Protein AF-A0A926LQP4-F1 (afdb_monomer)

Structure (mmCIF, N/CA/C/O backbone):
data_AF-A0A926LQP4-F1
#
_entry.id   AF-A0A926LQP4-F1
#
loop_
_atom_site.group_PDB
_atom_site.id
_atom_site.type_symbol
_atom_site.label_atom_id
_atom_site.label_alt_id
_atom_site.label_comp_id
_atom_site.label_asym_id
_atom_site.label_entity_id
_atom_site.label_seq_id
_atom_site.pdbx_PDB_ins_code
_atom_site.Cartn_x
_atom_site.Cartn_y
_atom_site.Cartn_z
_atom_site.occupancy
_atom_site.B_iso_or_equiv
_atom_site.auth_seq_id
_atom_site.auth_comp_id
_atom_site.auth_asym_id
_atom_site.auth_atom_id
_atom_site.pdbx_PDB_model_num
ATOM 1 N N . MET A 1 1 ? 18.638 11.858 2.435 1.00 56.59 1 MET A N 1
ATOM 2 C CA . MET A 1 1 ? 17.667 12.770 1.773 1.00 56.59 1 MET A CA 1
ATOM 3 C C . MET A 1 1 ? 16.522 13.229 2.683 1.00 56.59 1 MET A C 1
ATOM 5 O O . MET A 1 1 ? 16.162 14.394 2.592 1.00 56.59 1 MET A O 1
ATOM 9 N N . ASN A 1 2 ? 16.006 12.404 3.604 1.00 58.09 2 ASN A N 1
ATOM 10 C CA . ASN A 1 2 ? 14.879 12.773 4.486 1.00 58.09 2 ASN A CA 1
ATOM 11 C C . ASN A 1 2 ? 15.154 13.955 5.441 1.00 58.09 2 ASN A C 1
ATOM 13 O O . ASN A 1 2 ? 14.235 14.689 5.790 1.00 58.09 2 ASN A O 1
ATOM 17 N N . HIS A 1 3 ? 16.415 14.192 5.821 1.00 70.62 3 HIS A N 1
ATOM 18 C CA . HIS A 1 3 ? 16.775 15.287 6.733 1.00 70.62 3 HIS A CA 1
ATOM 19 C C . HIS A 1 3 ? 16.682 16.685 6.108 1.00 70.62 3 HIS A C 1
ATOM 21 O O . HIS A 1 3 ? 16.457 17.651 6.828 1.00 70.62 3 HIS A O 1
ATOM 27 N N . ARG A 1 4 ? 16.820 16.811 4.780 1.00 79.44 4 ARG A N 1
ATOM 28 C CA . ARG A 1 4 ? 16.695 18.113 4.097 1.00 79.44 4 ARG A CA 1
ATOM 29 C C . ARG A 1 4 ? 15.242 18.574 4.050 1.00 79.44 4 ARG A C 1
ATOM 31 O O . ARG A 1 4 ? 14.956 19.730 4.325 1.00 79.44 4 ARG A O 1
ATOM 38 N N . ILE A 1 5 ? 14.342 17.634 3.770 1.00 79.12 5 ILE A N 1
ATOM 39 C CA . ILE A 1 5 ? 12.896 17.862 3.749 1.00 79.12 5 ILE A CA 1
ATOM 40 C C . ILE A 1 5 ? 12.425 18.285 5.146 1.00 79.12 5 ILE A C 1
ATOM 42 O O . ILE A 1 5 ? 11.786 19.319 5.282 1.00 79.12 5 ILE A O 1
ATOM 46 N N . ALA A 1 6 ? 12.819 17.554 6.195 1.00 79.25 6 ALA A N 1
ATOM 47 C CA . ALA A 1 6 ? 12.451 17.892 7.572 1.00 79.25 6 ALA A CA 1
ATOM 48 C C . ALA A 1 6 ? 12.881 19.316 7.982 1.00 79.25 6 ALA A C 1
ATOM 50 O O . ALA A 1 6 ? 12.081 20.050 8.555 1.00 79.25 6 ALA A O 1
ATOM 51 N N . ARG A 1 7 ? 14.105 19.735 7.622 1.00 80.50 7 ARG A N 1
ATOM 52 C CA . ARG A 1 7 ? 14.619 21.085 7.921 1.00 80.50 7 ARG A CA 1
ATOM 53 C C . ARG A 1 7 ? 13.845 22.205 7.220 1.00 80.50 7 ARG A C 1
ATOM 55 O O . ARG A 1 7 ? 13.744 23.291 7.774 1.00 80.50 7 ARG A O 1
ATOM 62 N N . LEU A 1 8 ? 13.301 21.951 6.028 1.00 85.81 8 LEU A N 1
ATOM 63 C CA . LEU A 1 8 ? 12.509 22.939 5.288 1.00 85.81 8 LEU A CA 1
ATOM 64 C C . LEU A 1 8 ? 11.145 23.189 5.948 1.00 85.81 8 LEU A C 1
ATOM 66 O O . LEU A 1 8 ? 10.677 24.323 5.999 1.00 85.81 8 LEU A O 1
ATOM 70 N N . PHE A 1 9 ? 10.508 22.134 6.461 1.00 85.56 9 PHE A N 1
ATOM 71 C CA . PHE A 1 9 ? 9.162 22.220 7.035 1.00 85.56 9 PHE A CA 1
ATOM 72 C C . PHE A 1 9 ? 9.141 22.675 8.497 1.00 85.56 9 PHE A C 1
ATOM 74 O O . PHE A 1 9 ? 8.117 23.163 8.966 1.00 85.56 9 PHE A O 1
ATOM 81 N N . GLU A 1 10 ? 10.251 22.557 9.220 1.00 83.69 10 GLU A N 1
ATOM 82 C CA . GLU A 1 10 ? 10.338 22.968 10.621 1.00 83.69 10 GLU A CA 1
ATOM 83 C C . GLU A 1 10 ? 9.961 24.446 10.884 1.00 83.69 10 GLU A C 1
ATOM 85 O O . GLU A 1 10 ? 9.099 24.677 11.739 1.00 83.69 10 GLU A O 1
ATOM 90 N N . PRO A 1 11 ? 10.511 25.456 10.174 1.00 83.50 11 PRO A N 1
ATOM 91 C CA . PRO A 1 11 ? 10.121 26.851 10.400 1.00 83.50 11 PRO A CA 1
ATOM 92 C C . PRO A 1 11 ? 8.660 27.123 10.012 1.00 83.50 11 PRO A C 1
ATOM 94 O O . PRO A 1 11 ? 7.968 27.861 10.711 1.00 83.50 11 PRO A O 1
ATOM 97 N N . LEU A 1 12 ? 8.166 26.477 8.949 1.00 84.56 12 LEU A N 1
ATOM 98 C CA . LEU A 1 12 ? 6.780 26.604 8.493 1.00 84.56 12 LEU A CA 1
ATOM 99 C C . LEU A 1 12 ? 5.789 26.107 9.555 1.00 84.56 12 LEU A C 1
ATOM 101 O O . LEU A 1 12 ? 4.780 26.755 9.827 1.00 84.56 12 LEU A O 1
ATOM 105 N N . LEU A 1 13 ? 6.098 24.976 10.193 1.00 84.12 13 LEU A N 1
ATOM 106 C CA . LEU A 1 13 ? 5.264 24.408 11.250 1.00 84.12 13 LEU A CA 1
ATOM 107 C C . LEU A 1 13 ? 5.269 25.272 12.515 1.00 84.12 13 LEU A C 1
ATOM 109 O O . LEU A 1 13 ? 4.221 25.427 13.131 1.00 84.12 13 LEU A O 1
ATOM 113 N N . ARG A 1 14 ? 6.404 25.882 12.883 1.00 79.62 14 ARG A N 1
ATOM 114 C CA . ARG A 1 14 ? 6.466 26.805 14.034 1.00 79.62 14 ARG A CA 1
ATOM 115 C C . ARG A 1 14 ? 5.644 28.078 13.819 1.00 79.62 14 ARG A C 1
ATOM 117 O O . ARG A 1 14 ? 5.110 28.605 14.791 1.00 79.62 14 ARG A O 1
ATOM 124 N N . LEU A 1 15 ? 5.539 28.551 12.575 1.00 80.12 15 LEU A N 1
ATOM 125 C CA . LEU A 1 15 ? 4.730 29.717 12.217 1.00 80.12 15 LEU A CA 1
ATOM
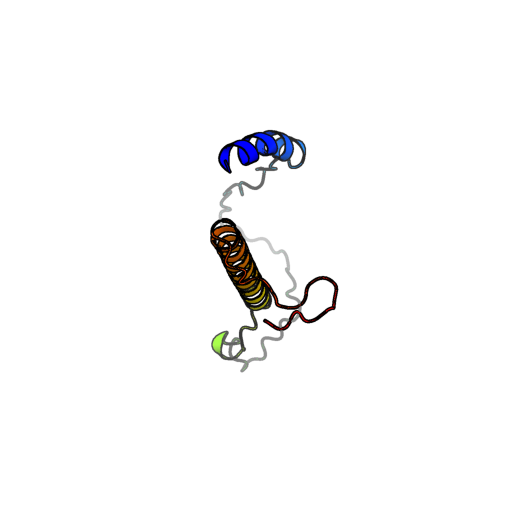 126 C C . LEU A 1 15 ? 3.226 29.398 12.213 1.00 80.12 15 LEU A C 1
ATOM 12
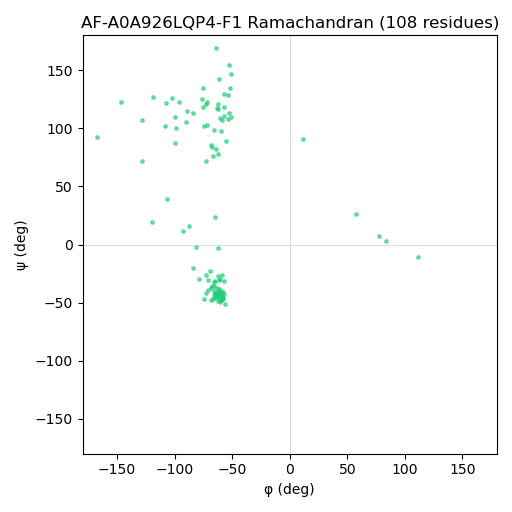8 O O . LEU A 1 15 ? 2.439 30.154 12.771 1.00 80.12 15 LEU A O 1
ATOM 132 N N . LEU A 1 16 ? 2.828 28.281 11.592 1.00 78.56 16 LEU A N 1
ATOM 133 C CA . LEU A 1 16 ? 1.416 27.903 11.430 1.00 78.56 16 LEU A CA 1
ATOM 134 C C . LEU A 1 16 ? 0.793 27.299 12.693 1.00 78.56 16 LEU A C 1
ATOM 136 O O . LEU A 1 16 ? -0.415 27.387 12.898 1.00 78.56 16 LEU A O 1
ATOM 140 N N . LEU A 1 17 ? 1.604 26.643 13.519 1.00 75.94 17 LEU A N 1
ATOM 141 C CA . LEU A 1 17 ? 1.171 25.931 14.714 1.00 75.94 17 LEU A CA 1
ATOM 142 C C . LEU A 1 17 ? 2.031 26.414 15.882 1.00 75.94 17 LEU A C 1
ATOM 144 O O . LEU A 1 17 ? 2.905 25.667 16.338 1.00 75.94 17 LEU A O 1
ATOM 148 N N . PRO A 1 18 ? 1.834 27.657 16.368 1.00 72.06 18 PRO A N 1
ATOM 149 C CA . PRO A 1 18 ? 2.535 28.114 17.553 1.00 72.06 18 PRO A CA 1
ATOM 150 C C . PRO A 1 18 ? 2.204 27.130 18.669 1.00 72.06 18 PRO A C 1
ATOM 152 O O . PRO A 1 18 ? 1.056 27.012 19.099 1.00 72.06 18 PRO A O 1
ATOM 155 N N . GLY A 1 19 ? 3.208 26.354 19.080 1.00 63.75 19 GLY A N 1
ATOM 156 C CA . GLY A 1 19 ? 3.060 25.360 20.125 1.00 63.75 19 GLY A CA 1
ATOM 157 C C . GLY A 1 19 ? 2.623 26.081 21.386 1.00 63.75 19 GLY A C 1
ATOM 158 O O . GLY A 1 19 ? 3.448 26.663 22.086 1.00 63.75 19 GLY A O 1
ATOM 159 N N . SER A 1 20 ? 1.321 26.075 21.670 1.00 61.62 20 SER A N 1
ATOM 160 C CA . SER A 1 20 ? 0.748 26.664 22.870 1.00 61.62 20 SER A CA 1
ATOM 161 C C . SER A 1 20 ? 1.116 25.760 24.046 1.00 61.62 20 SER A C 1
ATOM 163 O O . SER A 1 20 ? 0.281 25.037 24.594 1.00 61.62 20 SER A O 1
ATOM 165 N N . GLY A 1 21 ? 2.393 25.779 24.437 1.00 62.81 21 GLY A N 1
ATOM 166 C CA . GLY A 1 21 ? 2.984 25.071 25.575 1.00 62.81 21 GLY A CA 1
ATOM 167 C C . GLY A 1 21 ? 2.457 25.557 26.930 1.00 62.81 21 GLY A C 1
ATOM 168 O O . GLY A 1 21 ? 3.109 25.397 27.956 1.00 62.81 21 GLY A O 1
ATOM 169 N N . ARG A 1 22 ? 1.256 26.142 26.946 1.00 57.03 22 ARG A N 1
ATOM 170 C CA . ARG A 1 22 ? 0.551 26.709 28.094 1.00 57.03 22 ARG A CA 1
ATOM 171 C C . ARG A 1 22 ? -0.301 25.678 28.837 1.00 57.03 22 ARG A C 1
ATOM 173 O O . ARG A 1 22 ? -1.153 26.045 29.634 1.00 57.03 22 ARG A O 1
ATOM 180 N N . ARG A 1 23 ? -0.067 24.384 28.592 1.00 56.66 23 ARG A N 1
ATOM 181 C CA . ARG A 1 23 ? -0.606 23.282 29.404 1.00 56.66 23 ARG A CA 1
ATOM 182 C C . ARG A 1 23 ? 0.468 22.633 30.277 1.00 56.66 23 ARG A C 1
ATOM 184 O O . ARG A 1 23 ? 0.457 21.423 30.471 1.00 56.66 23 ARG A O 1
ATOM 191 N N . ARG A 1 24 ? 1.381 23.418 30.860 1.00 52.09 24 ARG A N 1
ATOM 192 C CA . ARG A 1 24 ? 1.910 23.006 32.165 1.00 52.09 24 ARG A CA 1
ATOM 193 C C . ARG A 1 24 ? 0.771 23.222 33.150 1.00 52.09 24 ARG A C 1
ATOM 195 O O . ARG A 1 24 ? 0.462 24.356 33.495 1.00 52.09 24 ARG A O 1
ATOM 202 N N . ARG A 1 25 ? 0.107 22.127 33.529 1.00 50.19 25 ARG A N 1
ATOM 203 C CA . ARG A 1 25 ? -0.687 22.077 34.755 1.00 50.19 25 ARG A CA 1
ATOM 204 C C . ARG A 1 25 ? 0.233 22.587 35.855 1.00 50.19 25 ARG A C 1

************

TASK STATEMENT: Repeat the entries above verbatim, but only from the line that has "ATOM 53 C C" down to the line that has "ATOM 98 C CA", inclusive.

WRITTEN RESPONSE:
ATOM 53 C C . ARG A 1 7 ? 13.845 22.205 7.220 1.00 80.50 7 ARG A C 1
ATOM 55 O O . ARG A 1 7 ? 13.744 23.291 7.774 1.00 80.50 7 ARG A O 1
ATOM 62 N N . LEU A 1 8 ? 13.301 21.951 6.028 1.00 85.81 8 LEU A N 1
ATOM 63 C CA . LEU A 1 8 ? 12.509 22.939 5.288 1.00 85.81 8 LEU A CA 1
ATOM 64 C C . LEU A 1 8 ? 11.145 23.189 5.948 1.00 85.81 8 LEU A C 1
ATOM 66 O O . LEU A 1 8 ? 10.677 24.323 5.999 1.00 85.81 8 LEU A O 1
ATOM 70 N N . PHE A 1 9 ? 10.508 22.134 6.461 1.00 85.56 9 PHE A N 1
ATOM 71 C CA . PHE A 1 9 ? 9.162 22.220 7.035 1.00 85.56 9 PHE A CA 1
ATOM 72 C C . PHE A 1 9 ? 9.141 22.675 8.497 1.00 85.56 9 PHE A C 1
ATOM 74 O O . PHE A 1 9 ? 8.117 23.163 8.966 1.00 85.56 9 PHE A O 1
ATOM 81 N N . GLU A 1 10 ? 10.251 22.557 9.220 1.00 83.69 10 GLU A N 1
ATOM 82 C CA . GLU A 1 10 ? 10.338 22.968 10.621 1.00 83.69 10 GLU A CA 1
ATOM 83 C C . GLU A 1 10 ? 9.961 24.446 10.884 1.00 83.69 10 GLU A C 1
ATOM 85 O O . GLU A 1 10 ? 9.099 24.677 11.739 1.00 83.69 10 GLU A O 1
ATOM 90 N N . PRO A 1 11 ? 10.511 25.456 10.174 1.00 83.50 11 PRO A N 1
ATOM 91 C CA . PRO A 1 11 ? 10.121 26.851 10.400 1.00 83.50 11 PRO A CA 1
ATOM 92 C C . PRO A 1 11 ? 8.660 27.123 10.012 1.00 83.50 11 PRO A C 1
ATOM 94 O O . PRO A 1 11 ? 7.968 27.861 10.711 1.00 83.50 11 PRO A O 1
ATOM 97 N N . LEU A 1 12 ? 8.166 26.477 8.949 1.00 84.56 12 LEU A N 1
ATOM 98 C CA . LEU A 1 12 ? 6.780 26.604 8.493 1.00 84.56 12 LEU A CA 1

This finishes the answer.